Write out the stretch of lines below that begins at the line with "ATOM 200 N N" and ends at the line with "ATOM 216 N N", including both, exactly as given and nothing more.

(Source data)
BEGIN

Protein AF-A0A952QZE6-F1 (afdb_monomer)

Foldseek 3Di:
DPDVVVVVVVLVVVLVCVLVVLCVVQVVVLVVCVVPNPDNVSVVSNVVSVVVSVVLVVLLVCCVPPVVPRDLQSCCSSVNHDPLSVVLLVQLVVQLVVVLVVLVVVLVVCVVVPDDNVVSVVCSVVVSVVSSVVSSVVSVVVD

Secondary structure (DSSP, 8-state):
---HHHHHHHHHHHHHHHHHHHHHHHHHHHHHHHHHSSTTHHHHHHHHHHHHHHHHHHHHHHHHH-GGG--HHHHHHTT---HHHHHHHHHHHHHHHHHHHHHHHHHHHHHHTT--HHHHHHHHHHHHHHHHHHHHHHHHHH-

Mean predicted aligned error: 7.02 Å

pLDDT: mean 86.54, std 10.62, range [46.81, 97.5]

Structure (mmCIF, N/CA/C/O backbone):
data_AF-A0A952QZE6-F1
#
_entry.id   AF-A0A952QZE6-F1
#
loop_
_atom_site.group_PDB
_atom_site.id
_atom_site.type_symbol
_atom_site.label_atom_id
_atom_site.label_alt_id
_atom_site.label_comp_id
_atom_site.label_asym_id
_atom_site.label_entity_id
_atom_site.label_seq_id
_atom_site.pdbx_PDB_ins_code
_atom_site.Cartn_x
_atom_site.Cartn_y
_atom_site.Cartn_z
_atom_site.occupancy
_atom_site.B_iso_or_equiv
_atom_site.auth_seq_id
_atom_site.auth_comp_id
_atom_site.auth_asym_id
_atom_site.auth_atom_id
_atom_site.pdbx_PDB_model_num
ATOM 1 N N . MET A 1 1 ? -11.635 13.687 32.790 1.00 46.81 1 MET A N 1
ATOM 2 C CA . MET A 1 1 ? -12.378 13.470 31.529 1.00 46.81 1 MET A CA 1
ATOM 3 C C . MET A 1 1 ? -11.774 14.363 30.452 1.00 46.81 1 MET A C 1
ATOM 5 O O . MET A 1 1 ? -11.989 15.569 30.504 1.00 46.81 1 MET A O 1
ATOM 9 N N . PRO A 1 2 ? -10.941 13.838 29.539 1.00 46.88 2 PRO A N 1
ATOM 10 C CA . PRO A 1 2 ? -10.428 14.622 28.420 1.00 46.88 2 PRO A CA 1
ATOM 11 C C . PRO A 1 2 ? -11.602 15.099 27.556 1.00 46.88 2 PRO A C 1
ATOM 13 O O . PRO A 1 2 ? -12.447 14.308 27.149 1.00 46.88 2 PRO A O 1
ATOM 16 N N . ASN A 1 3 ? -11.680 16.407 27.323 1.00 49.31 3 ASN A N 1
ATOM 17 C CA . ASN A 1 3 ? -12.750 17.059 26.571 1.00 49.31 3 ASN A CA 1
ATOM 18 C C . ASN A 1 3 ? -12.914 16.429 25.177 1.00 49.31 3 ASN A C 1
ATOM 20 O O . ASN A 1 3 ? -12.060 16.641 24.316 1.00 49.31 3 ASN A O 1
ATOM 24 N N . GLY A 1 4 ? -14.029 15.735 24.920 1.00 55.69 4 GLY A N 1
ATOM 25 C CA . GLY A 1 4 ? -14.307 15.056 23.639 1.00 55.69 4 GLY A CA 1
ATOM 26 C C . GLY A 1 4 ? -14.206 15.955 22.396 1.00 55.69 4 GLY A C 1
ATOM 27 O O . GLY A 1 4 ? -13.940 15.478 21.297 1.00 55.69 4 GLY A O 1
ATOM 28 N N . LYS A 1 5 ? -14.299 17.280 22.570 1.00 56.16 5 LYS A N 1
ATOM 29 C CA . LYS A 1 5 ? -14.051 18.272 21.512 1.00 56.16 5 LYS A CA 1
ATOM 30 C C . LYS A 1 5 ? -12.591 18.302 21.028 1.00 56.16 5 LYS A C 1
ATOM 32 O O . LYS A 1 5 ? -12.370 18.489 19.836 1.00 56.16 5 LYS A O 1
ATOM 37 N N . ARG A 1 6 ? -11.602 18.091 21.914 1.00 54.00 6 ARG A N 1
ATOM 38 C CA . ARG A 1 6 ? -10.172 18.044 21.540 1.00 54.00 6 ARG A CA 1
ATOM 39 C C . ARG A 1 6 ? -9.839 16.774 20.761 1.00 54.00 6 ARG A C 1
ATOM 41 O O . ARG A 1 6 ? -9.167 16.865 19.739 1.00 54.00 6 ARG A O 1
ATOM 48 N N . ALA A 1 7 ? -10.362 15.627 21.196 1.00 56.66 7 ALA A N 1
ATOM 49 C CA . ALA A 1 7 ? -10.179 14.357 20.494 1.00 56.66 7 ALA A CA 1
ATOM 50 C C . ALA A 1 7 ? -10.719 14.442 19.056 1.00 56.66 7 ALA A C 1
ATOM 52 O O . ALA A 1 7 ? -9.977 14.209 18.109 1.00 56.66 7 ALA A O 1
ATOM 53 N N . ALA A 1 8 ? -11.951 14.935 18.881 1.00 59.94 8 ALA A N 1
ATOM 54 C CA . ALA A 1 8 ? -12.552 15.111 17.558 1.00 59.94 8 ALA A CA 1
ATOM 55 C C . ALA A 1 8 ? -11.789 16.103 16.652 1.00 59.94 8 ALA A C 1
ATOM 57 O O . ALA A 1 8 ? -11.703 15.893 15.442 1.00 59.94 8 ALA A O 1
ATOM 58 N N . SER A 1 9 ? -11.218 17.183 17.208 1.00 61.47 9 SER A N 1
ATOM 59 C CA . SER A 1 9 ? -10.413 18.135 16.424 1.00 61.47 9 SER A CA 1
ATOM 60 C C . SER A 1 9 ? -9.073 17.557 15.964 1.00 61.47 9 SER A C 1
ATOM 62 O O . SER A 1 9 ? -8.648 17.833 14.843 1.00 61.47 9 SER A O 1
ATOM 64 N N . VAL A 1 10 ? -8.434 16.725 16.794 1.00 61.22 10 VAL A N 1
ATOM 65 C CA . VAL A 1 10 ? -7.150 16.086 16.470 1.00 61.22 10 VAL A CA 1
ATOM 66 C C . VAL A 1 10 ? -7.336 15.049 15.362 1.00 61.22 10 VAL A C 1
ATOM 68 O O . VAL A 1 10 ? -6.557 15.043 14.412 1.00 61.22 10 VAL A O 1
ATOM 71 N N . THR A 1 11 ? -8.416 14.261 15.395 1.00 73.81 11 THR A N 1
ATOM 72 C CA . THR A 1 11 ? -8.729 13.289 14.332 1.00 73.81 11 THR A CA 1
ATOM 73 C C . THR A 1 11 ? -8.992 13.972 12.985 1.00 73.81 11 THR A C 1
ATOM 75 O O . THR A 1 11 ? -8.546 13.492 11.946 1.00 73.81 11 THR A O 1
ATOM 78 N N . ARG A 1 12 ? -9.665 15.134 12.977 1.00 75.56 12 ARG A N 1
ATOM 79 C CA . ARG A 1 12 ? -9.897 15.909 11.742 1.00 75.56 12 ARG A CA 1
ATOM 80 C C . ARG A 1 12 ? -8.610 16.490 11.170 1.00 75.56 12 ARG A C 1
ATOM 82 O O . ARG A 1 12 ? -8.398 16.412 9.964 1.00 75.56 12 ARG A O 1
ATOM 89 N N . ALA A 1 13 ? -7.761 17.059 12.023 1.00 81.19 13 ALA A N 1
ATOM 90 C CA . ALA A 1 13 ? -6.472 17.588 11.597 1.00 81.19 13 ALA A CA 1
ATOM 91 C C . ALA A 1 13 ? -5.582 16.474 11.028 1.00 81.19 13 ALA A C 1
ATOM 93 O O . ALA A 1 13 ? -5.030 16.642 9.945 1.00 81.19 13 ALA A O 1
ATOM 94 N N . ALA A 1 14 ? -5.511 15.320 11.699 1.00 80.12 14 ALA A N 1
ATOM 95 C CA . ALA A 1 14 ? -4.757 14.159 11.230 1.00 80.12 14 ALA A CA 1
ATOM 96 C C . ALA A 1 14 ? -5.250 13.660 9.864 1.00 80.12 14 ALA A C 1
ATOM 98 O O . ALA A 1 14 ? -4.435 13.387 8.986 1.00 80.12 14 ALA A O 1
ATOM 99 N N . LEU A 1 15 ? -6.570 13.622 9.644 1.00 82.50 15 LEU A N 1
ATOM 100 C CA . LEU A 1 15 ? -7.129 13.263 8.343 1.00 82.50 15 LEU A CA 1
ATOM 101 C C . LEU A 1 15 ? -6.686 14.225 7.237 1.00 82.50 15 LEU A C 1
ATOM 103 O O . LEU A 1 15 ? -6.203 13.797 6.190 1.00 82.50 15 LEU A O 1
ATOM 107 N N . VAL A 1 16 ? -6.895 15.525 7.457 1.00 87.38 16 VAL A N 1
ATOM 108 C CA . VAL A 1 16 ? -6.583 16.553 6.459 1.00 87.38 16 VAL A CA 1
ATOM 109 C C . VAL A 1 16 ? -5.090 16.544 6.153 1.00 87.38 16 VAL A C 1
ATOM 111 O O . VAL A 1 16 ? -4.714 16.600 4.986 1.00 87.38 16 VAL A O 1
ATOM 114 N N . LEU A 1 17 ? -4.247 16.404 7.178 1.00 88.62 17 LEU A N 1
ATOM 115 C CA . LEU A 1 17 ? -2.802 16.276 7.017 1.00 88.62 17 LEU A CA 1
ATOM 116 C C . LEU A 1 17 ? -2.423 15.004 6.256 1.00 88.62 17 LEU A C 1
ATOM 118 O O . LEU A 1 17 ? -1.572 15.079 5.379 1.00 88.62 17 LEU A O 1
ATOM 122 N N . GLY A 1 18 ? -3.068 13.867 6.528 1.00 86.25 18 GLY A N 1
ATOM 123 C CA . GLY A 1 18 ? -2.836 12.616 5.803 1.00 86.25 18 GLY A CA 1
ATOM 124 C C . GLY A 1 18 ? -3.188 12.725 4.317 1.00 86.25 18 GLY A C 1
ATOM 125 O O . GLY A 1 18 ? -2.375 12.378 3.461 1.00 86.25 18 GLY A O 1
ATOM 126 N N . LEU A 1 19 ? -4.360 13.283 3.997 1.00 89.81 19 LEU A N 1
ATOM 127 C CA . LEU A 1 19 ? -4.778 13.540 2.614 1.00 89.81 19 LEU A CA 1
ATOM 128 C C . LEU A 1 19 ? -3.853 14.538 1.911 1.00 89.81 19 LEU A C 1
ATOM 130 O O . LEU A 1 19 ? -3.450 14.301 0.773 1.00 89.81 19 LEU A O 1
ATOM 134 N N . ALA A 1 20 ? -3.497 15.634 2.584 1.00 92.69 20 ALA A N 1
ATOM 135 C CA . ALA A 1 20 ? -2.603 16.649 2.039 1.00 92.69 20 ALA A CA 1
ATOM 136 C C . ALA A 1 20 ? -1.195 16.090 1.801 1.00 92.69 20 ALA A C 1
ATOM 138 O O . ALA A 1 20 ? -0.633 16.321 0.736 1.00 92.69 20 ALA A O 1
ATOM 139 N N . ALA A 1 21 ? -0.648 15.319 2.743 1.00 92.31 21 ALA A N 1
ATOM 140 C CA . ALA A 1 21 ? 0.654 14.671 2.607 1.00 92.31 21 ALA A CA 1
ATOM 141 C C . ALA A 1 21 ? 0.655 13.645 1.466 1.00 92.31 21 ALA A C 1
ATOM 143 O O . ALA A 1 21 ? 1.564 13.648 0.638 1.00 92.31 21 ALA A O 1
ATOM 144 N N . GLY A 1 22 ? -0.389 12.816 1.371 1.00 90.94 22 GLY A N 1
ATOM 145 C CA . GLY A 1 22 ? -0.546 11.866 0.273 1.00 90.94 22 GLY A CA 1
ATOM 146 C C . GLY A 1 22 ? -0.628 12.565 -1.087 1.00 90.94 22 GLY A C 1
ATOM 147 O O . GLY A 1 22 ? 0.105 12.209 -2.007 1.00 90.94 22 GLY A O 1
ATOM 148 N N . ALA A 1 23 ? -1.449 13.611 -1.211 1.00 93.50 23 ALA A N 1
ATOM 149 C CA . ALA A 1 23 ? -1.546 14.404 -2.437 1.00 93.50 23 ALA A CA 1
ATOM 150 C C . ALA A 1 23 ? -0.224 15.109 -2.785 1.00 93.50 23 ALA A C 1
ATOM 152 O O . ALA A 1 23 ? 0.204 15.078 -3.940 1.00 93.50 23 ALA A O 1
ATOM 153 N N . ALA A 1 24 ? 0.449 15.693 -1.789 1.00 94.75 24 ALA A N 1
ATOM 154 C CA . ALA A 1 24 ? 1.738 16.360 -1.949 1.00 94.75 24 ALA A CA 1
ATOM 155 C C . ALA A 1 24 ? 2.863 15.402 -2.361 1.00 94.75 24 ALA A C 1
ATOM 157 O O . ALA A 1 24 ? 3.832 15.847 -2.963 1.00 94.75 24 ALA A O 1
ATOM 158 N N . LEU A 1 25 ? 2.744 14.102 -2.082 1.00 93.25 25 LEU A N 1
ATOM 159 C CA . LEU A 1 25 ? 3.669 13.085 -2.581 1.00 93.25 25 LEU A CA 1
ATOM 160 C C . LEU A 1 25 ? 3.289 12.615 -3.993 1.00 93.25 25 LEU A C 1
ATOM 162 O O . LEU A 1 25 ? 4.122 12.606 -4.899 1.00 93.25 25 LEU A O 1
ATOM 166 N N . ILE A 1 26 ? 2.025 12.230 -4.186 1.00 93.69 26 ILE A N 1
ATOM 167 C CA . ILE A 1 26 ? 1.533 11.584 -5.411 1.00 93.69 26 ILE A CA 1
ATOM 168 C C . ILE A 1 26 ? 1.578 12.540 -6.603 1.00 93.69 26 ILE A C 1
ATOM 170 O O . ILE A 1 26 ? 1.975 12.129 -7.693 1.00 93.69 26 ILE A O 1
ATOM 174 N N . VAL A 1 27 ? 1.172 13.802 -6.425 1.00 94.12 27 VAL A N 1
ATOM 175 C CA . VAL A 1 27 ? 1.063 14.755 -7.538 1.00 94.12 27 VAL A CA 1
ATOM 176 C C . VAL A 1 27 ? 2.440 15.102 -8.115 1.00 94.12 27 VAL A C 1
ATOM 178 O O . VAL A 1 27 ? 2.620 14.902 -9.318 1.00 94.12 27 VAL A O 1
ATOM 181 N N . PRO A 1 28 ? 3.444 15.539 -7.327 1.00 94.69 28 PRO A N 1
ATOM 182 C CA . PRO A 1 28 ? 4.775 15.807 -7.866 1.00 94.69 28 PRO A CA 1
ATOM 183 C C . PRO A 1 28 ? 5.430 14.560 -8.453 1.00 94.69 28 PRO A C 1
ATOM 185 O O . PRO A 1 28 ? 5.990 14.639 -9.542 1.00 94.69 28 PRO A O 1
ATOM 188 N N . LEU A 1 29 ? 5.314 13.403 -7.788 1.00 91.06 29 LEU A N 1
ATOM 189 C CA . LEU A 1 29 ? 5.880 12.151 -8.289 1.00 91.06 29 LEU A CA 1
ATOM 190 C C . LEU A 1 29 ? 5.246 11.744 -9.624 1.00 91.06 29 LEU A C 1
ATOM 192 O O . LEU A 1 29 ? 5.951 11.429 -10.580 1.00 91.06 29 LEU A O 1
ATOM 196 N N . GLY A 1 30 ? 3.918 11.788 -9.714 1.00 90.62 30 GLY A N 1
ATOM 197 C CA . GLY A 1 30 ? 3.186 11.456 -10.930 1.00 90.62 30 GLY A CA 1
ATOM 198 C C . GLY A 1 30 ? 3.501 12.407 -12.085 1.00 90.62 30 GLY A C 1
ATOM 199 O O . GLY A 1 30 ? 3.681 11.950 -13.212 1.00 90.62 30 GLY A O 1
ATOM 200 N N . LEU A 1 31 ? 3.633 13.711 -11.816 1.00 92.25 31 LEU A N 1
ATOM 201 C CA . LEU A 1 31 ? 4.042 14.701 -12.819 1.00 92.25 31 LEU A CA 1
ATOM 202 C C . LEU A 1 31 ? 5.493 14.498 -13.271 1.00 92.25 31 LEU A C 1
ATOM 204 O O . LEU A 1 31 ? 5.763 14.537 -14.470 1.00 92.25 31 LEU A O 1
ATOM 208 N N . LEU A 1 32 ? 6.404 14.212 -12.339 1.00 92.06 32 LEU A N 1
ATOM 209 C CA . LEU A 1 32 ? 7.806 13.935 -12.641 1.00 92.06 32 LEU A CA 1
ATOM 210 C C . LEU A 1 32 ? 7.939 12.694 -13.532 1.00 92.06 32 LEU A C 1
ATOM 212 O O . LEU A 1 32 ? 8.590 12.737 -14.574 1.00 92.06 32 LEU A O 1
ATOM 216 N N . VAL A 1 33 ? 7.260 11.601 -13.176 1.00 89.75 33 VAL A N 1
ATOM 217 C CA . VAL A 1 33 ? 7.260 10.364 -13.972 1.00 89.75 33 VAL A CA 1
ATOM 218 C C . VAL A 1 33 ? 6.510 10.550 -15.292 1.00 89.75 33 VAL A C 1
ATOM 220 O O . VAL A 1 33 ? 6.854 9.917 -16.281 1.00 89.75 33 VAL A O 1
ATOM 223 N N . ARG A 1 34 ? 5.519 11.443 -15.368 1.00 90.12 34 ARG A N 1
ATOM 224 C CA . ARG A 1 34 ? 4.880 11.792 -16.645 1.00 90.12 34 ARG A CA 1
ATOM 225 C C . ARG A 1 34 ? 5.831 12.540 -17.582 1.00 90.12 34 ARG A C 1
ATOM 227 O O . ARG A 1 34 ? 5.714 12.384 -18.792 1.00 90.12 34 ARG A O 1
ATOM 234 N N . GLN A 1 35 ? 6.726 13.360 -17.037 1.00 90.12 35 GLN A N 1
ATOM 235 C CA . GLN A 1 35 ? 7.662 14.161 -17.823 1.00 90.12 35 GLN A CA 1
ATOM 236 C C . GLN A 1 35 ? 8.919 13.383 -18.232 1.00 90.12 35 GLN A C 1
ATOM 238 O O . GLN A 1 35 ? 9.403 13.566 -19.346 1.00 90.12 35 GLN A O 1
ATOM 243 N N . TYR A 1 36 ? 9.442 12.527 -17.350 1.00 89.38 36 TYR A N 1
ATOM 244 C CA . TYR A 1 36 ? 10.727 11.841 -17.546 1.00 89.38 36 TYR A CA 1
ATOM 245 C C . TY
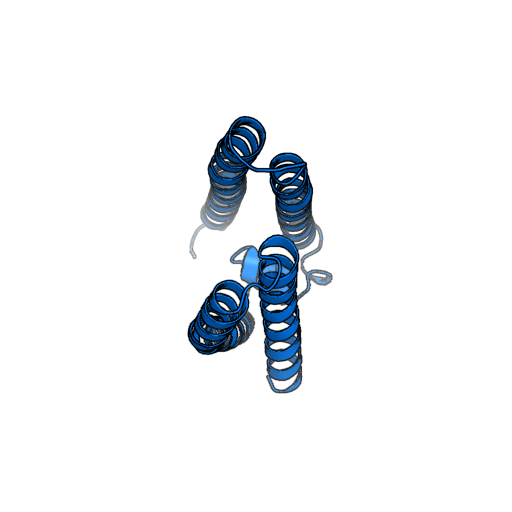R A 1 36 ? 10.622 10.315 -17.630 1.00 89.38 36 TYR A C 1
ATOM 247 O O . TYR A 1 36 ? 11.590 9.648 -17.991 1.00 89.38 36 TYR A O 1
ATOM 255 N N . GLY A 1 37 ? 9.476 9.744 -17.267 1.00 77.94 37 GLY A N 1
ATOM 256 C CA . GLY A 1 37 ? 9.264 8.304 -17.267 1.00 77.94 37 GLY A CA 1
ATOM 257 C C . GLY A 1 37 ? 8.843 7.770 -18.639 1.00 77.94 37 GLY A C 1
ATOM 258 O O . GLY A 1 37 ? 8.245 8.486 -19.444 1.00 77.94 37 GLY A O 1
ATOM 259 N N . PRO A 1 38 ? 9.125 6.490 -18.921 1.00 77.88 38 PRO A N 1
ATOM 260 C CA . PRO A 1 38 ? 8.722 5.858 -20.166 1.00 77.88 38 PRO A CA 1
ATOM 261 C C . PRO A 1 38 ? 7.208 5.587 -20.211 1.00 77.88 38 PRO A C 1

END

EXERCISE RESPONSE —
ATOM 200 N N . LEU A 1 31 ? 3.633 13.711 -11.816 1.00 92.25 31 LEU A N 1
ATOM 201 C CA . LEU A 1 31 ? 4.042 14.701 -12.819 1.00 92.25 31 LEU A CA 1
ATOM 202 C C . LEU A 1 31 ? 5.493 14.498 -13.271 1.00 92.25 31 LEU A C 1
ATOM 204 O O . LEU A 1 31 ? 5.763 14.537 -14.470 1.00 92.25 31 LEU A O 1
ATOM 208 N N . LEU A 1 32 ? 6.404 14.212 -12.339 1.00 92.06 32 LEU A N 1
ATOM 209 C CA . LEU A 1 32 ? 7.806 13.935 -12.641 1.00 92.06 32 LEU A CA 1
ATOM 210 C C . LEU A 1 32 ? 7.939 12.694 -13.532 1.00 92.06 32 LEU A C 1
ATOM 212 O O . LEU A 1 32 ? 8.590 12.737 -14.574 1.00 92.06 32 LEU A O 1
ATOM 216 N N . VAL A 1 33 ? 7.260 11.601 -13.176 1.00 89.75 33 VAL A N 1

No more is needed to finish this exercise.